The idea of extending it to all serving members, families, retirees etc. will definitely make it more appealing, but the reduced interest while overseas thing might be a harder sell. I think you're definitely on the right track though, and if you're successful, let me know, I'll sign up.


----------



## Sig_Des (28 Apr 2005)

Well,

The way I'm trying to propose it is an affinity card that anyone can get, but the additional benefits will apply to serving members on tour.

But anyone will be able to get a card. I'm probably going try to get someone to, as mentioned by someone earlier, to design a plastic that defines the forces as a whole


----------



## GO!!! (29 Apr 2005)

Just what we need, one more Company with it's hand in the collective pocket of the Cadpats - telling you "we're providing a service" 

Dont pi$$ down my back and tell me it's rain!


----------



## JBP (29 Apr 2005)

Mopo_26 said:
			
		

> Well,
> 
> The way I'm trying to propose it is an affinity card that anyone can get, but the additional benefits will apply to serving members on tour.
> 
> But anyone will be able to get a card. I'm probably going try to get someone to, as mentioned by someone earlier, to design a plastic that defines the forces as a whole



Makes sense, that way it's still open to the general public, for people who support/think the army is cool. But also benefits those actual soldiers who go on tour.... Good idea.
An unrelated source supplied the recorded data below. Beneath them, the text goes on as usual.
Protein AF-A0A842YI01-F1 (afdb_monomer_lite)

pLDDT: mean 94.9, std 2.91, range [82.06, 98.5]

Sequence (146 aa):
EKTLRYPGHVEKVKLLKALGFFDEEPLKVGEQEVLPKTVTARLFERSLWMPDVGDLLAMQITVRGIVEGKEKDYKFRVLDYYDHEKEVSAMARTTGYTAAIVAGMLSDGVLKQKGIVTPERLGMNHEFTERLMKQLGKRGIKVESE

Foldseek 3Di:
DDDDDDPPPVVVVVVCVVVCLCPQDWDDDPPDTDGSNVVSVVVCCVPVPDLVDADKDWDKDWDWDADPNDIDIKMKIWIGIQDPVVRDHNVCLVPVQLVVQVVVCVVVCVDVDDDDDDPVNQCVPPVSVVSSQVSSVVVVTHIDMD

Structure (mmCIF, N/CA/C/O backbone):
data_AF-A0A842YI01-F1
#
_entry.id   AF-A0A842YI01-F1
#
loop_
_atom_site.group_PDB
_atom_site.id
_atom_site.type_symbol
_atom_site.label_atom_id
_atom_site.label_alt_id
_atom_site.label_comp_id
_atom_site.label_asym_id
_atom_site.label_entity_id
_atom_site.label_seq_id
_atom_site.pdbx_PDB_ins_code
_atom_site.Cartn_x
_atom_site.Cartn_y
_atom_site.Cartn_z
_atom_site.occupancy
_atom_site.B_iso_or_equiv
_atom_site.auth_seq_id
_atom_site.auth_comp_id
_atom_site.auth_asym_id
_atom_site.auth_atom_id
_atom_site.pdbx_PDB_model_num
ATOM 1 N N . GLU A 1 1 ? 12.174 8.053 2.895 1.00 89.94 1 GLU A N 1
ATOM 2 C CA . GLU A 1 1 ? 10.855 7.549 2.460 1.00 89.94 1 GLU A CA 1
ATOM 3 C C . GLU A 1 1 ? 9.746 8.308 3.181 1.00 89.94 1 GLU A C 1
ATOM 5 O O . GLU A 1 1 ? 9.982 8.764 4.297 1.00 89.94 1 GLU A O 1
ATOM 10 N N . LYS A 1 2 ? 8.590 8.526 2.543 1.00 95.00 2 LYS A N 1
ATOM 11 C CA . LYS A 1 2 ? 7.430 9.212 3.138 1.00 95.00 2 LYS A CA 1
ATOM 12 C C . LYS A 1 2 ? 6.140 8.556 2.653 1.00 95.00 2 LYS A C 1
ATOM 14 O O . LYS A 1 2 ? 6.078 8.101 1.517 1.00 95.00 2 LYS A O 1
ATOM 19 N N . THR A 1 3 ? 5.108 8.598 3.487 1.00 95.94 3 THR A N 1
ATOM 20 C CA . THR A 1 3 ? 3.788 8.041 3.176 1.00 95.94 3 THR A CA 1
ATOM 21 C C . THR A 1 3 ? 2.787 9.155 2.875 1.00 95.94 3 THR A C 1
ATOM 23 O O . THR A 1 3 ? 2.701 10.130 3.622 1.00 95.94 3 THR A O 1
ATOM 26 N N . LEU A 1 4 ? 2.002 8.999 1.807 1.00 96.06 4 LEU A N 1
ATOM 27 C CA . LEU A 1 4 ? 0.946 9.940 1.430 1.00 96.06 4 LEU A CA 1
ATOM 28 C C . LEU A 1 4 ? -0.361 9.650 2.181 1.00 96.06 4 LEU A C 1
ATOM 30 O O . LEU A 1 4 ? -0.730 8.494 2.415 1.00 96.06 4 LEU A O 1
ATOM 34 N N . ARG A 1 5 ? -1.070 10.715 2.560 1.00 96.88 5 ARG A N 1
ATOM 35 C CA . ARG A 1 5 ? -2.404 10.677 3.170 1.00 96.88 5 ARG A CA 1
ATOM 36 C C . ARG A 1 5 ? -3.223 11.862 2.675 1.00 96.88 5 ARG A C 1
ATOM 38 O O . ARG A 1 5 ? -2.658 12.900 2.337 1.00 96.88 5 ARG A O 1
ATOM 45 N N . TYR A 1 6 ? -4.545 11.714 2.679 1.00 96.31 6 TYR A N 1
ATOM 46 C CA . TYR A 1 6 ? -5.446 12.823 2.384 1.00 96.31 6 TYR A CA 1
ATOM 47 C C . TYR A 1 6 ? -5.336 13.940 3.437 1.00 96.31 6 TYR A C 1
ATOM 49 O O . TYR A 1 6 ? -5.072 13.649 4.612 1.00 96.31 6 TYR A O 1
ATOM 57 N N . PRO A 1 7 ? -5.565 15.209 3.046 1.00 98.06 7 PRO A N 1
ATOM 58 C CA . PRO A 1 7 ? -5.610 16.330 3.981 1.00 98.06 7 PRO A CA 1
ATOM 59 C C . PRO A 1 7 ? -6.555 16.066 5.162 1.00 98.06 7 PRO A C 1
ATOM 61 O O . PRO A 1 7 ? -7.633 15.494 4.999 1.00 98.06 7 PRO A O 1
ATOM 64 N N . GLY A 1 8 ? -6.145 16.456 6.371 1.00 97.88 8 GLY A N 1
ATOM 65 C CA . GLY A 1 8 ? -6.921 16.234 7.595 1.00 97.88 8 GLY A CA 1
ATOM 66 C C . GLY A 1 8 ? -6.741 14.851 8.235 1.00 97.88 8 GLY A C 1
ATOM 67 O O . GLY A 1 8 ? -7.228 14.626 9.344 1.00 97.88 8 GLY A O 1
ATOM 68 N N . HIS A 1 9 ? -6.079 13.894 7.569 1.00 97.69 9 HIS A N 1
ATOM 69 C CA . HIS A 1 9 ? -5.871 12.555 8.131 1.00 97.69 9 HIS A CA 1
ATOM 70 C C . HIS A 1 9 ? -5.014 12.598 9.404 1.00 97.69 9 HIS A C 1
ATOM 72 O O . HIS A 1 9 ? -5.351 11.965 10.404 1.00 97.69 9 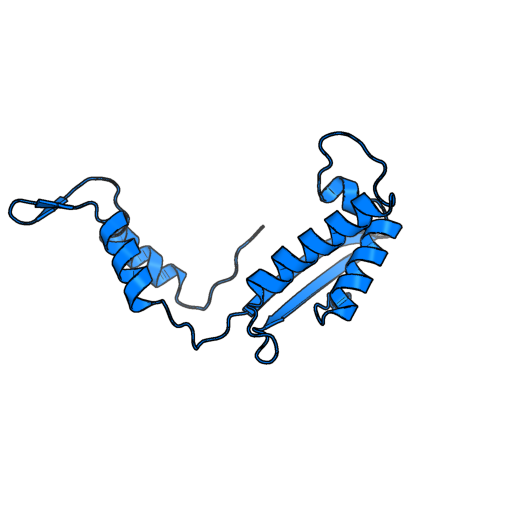HIS A O 1
ATOM 78 N N . VAL A 1 10 ? -3.891 13.323 9.383 1.00 97.50 10 VAL A N 1
ATOM 79 C CA . VAL A 1 10 ? -2.941 13.319 10.506 1.00 97.50 10 VAL A CA 1
ATOM 80 C C . VAL A 1 10 ? -3.511 14.018 11.739 1.00 97.50 10 VAL A C 1
ATOM 82 O O . VAL A 1 10 ? -3.279 13.560 12.853 1.00 97.50 10 VAL A O 1
ATOM 85 N N . GLU A 1 11 ? -4.304 15.070 11.556 1.00 98.12 11 GLU A N 1
ATOM 86 C CA . GLU A 1 11 ? -4.984 15.799 12.625 1.00 98.12 11 GLU A CA 1
ATOM 87 C C . GLU A 1 11 ? -5.987 14.891 13.346 1.00 98.12 11 GLU A C 1
ATOM 89 O O . GLU A 1 11 ? -5.974 14.815 14.575 1.00 98.12 11 GLU A O 1
ATOM 94 N N . LYS A 1 12 ? -6.787 14.125 12.589 1.00 97.88 12 LYS A N 1
ATOM 95 C CA . LYS A 1 12 ? -7.744 13.150 13.141 1.00 97.88 12 LYS A CA 1
ATOM 96 C C . LYS A 1 12 ? -7.043 12.046 13.930 1.00 97.88 12 LYS A C 1
ATOM 98 O O . LYS A 1 12 ? -7.443 11.739 15.048 1.00 97.88 12 LYS A O 1
ATOM 103 N N . VAL A 1 13 ? -5.968 11.474 13.383 1.00 97.62 13 VAL A N 1
ATOM 104 C CA . VAL A 1 13 ? -5.199 10.426 14.078 1.00 97.62 13 VAL A CA 1
ATOM 105 C C . VAL A 1 13 ? -4.531 10.975 15.343 1.00 97.62 13 VAL A C 1
ATOM 107 O O . VAL A 1 13 ? -4.539 10.305 16.373 1.00 97.62 13 VAL A O 1
ATOM 110 N N . LYS A 1 14 ? -3.991 12.200 15.303 1.00 98.25 14 LYS A N 1
ATOM 111 C CA . LYS A 1 14 ? -3.414 12.860 16.485 1.00 98.25 14 LYS A CA 1
ATOM 112 C C . LYS A 1 14 ? -4.454 13.092 17.578 1.00 98.25 14 LYS A C 1
ATOM 114 O O . LYS A 1 14 ? -4.141 12.843 18.736 1.00 98.25 14 LYS A O 1
ATOM 119 N N . LEU A 1 15 ? -5.664 13.523 17.218 1.00 98.50 15 LEU A N 1
ATOM 120 C CA . LEU A 1 15 ? -6.766 13.690 18.168 1.00 98.50 15 LEU A CA 1
ATOM 121 C C . LEU A 1 15 ? -7.098 12.367 18.869 1.00 98.50 15 LEU A C 1
ATOM 123 O O . LEU A 1 15 ? -7.114 12.317 20.093 1.00 98.50 15 LEU A O 1
ATOM 127 N N . LEU A 1 16 ? -7.295 11.286 18.108 1.00 98.19 16 LEU A N 1
ATOM 128 C CA . LEU A 1 16 ? -7.592 9.967 18.680 1.00 98.19 16 LEU A CA 1
ATOM 129 C C . LEU A 1 16 ? -6.468 9.470 19.592 1.00 98.19 16 LEU A C 1
ATOM 131 O O . LEU A 1 16 ? -6.736 8.962 20.678 1.00 98.19 16 LEU A O 1
ATOM 135 N N . LYS A 1 17 ? -5.210 9.680 19.186 1.00 98.06 17 LYS A N 1
ATOM 136 C CA . LYS A 1 17 ? -4.050 9.365 20.022 1.00 98.06 17 LYS A CA 1
ATOM 137 C C . LYS A 1 17 ? -4.054 10.163 21.328 1.00 98.06 17 LYS A C 1
ATOM 139 O O . LYS A 1 17 ? -3.827 9.583 22.377 1.00 98.06 17 LYS A O 1
ATOM 144 N N . ALA A 1 18 ? -4.309 11.471 21.272 1.00 98.31 18 ALA A N 1
ATOM 145 C CA . ALA A 1 18 ? -4.322 12.337 22.454 1.00 98.31 18 ALA A CA 1
ATOM 146 C C . ALA A 1 18 ? -5.449 11.993 23.441 1.00 98.31 18 ALA A C 1
ATOM 148 O O . ALA A 1 18 ? -5.325 12.268 24.628 1.00 98.31 18 ALA A O 1
ATOM 149 N N . LEU A 1 19 ? -6.532 11.388 22.951 1.00 98.00 19 LEU A N 1
ATOM 150 C CA . LEU A 1 19 ? -7.660 10.920 23.755 1.00 98.00 19 LEU A CA 1
ATOM 151 C C . LEU A 1 19 ? -7.494 9.474 24.267 1.00 98.00 19 LEU A C 1
ATOM 153 O O . LEU A 1 19 ? -8.431 8.935 24.847 1.00 98.00 19 LEU A O 1
ATOM 157 N N . GLY A 1 20 ? -6.347 8.831 24.026 1.00 97.69 20 GLY A N 1
ATOM 158 C CA . GLY A 1 20 ? -6.044 7.488 24.531 1.00 97.69 20 GLY A CA 1
ATOM 159 C C . GLY A 1 20 ? -6.672 6.326 23.752 1.00 97.69 20 GLY A C 1
ATOM 160 O O . GLY A 1 20 ? -6.602 5.173 24.166 1.00 97.69 20 GLY A O 1
ATOM 161 N N . PHE A 1 21 ? -7.254 6.572 22.570 1.00 98.12 21 PHE A N 1
ATOM 162 C CA . PHE A 1 21 ? -7.891 5.511 21.766 1.00 98.12 21 PHE A CA 1
ATOM 163 C C . PHE A 1 21 ? -6.901 4.452 21.255 1.00 98.12 21 PHE A C 1
ATOM 165 O O . PHE A 1 21 ? -7.318 3.380 20.813 1.00 98.12 21 PHE A O 1
ATOM 172 N N . PHE A 1 22 ? -5.601 4.741 21.289 1.00 97.88 22 PHE A N 1
ATOM 173 C CA . PHE A 1 22 ? -4.542 3.821 20.872 1.00 97.88 22 PHE A CA 1
ATOM 174 C C . PHE A 1 22 ? -3.685 3.324 22.038 1.00 97.88 22 PHE A C 1
ATOM 176 O O . PHE A 1 22 ? -2.642 2.721 21.786 1.00 97.88 22 PHE A O 1
ATOM 183 N N . ASP A 1 23 ? -4.114 3.566 23.277 1.00 97.88 23 ASP A N 1
ATOM 184 C CA . ASP A 1 23 ? -3.363 3.164 24.459 1.00 97.88 23 ASP A CA 1
ATOM 185 C C . ASP A 1 23 ? -3.352 1.640 24.618 1.00 97.88 23 ASP A C 1
ATOM 187 O O . ASP A 1 23 ? -4.299 0.929 24.252 1.00 97.88 23 ASP A O 1
ATOM 191 N N . GLU A 1 24 ? -2.231 1.151 25.147 1.00 97.25 24 GLU A N 1
ATOM 192 C CA . GLU A 1 24 ? -1.974 -0.268 25.409 1.00 97.25 24 GLU A CA 1
ATOM 193 C C . GLU A 1 24 ? -2.196 -0.640 26.884 1.00 97.25 24 GLU A C 1
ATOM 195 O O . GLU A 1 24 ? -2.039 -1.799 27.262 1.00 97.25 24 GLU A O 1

Another suggestion from someone who has worked on the "business end" of a credit card company. Maybe pair the card+your bank with another company that directly supports the military... Like this company= http://www.cpgear.com

Say, if someone purchases off that website, they recieve automatic 10% discount? That way it'll encourage more people to have the card+USE it... Revolvers is what you really want, not $0.00 balances. I have no idea how good an idea that is for your company or anything, but, an idea none the less.

Joe
PS> Would it be VISA or Mastercard? Or, can U even say which one?


----------



## Trinity (29 Apr 2005)

R031 Pte Joe said:
			
		

> PS> Would it be VISA or Mastercard? Or, can U even say which one?



Diners club    ;D


----------



## Sig_Des (3 May 2005)

Mastercard.

It's interesting to look into connecting it with other companies, but that would probably come after the start-up. Involve different companies in the original start-up, and things can get pretty complicated


----------



## seirra (3 May 2005)

Sounds like a good idea to me.


----------



## shadow (3 May 2005)

I think it is a good idea also if it can be put into action.  Not enough Canadian organizations provide recognition for their military/peacekeepers.
I would sign up for one.  Oh, and I like the idea of partnering up with other organizations.  10% off at the barber, beer store, peelers etc.  You know... places we go to on a regular basis  
Good Luck!


----------



## garb811 (3 May 2005)

Polish Possy said:
			
		

> What If the Mrs. is in the force ?


Then she would qualify for her own DND Amex, would she not?  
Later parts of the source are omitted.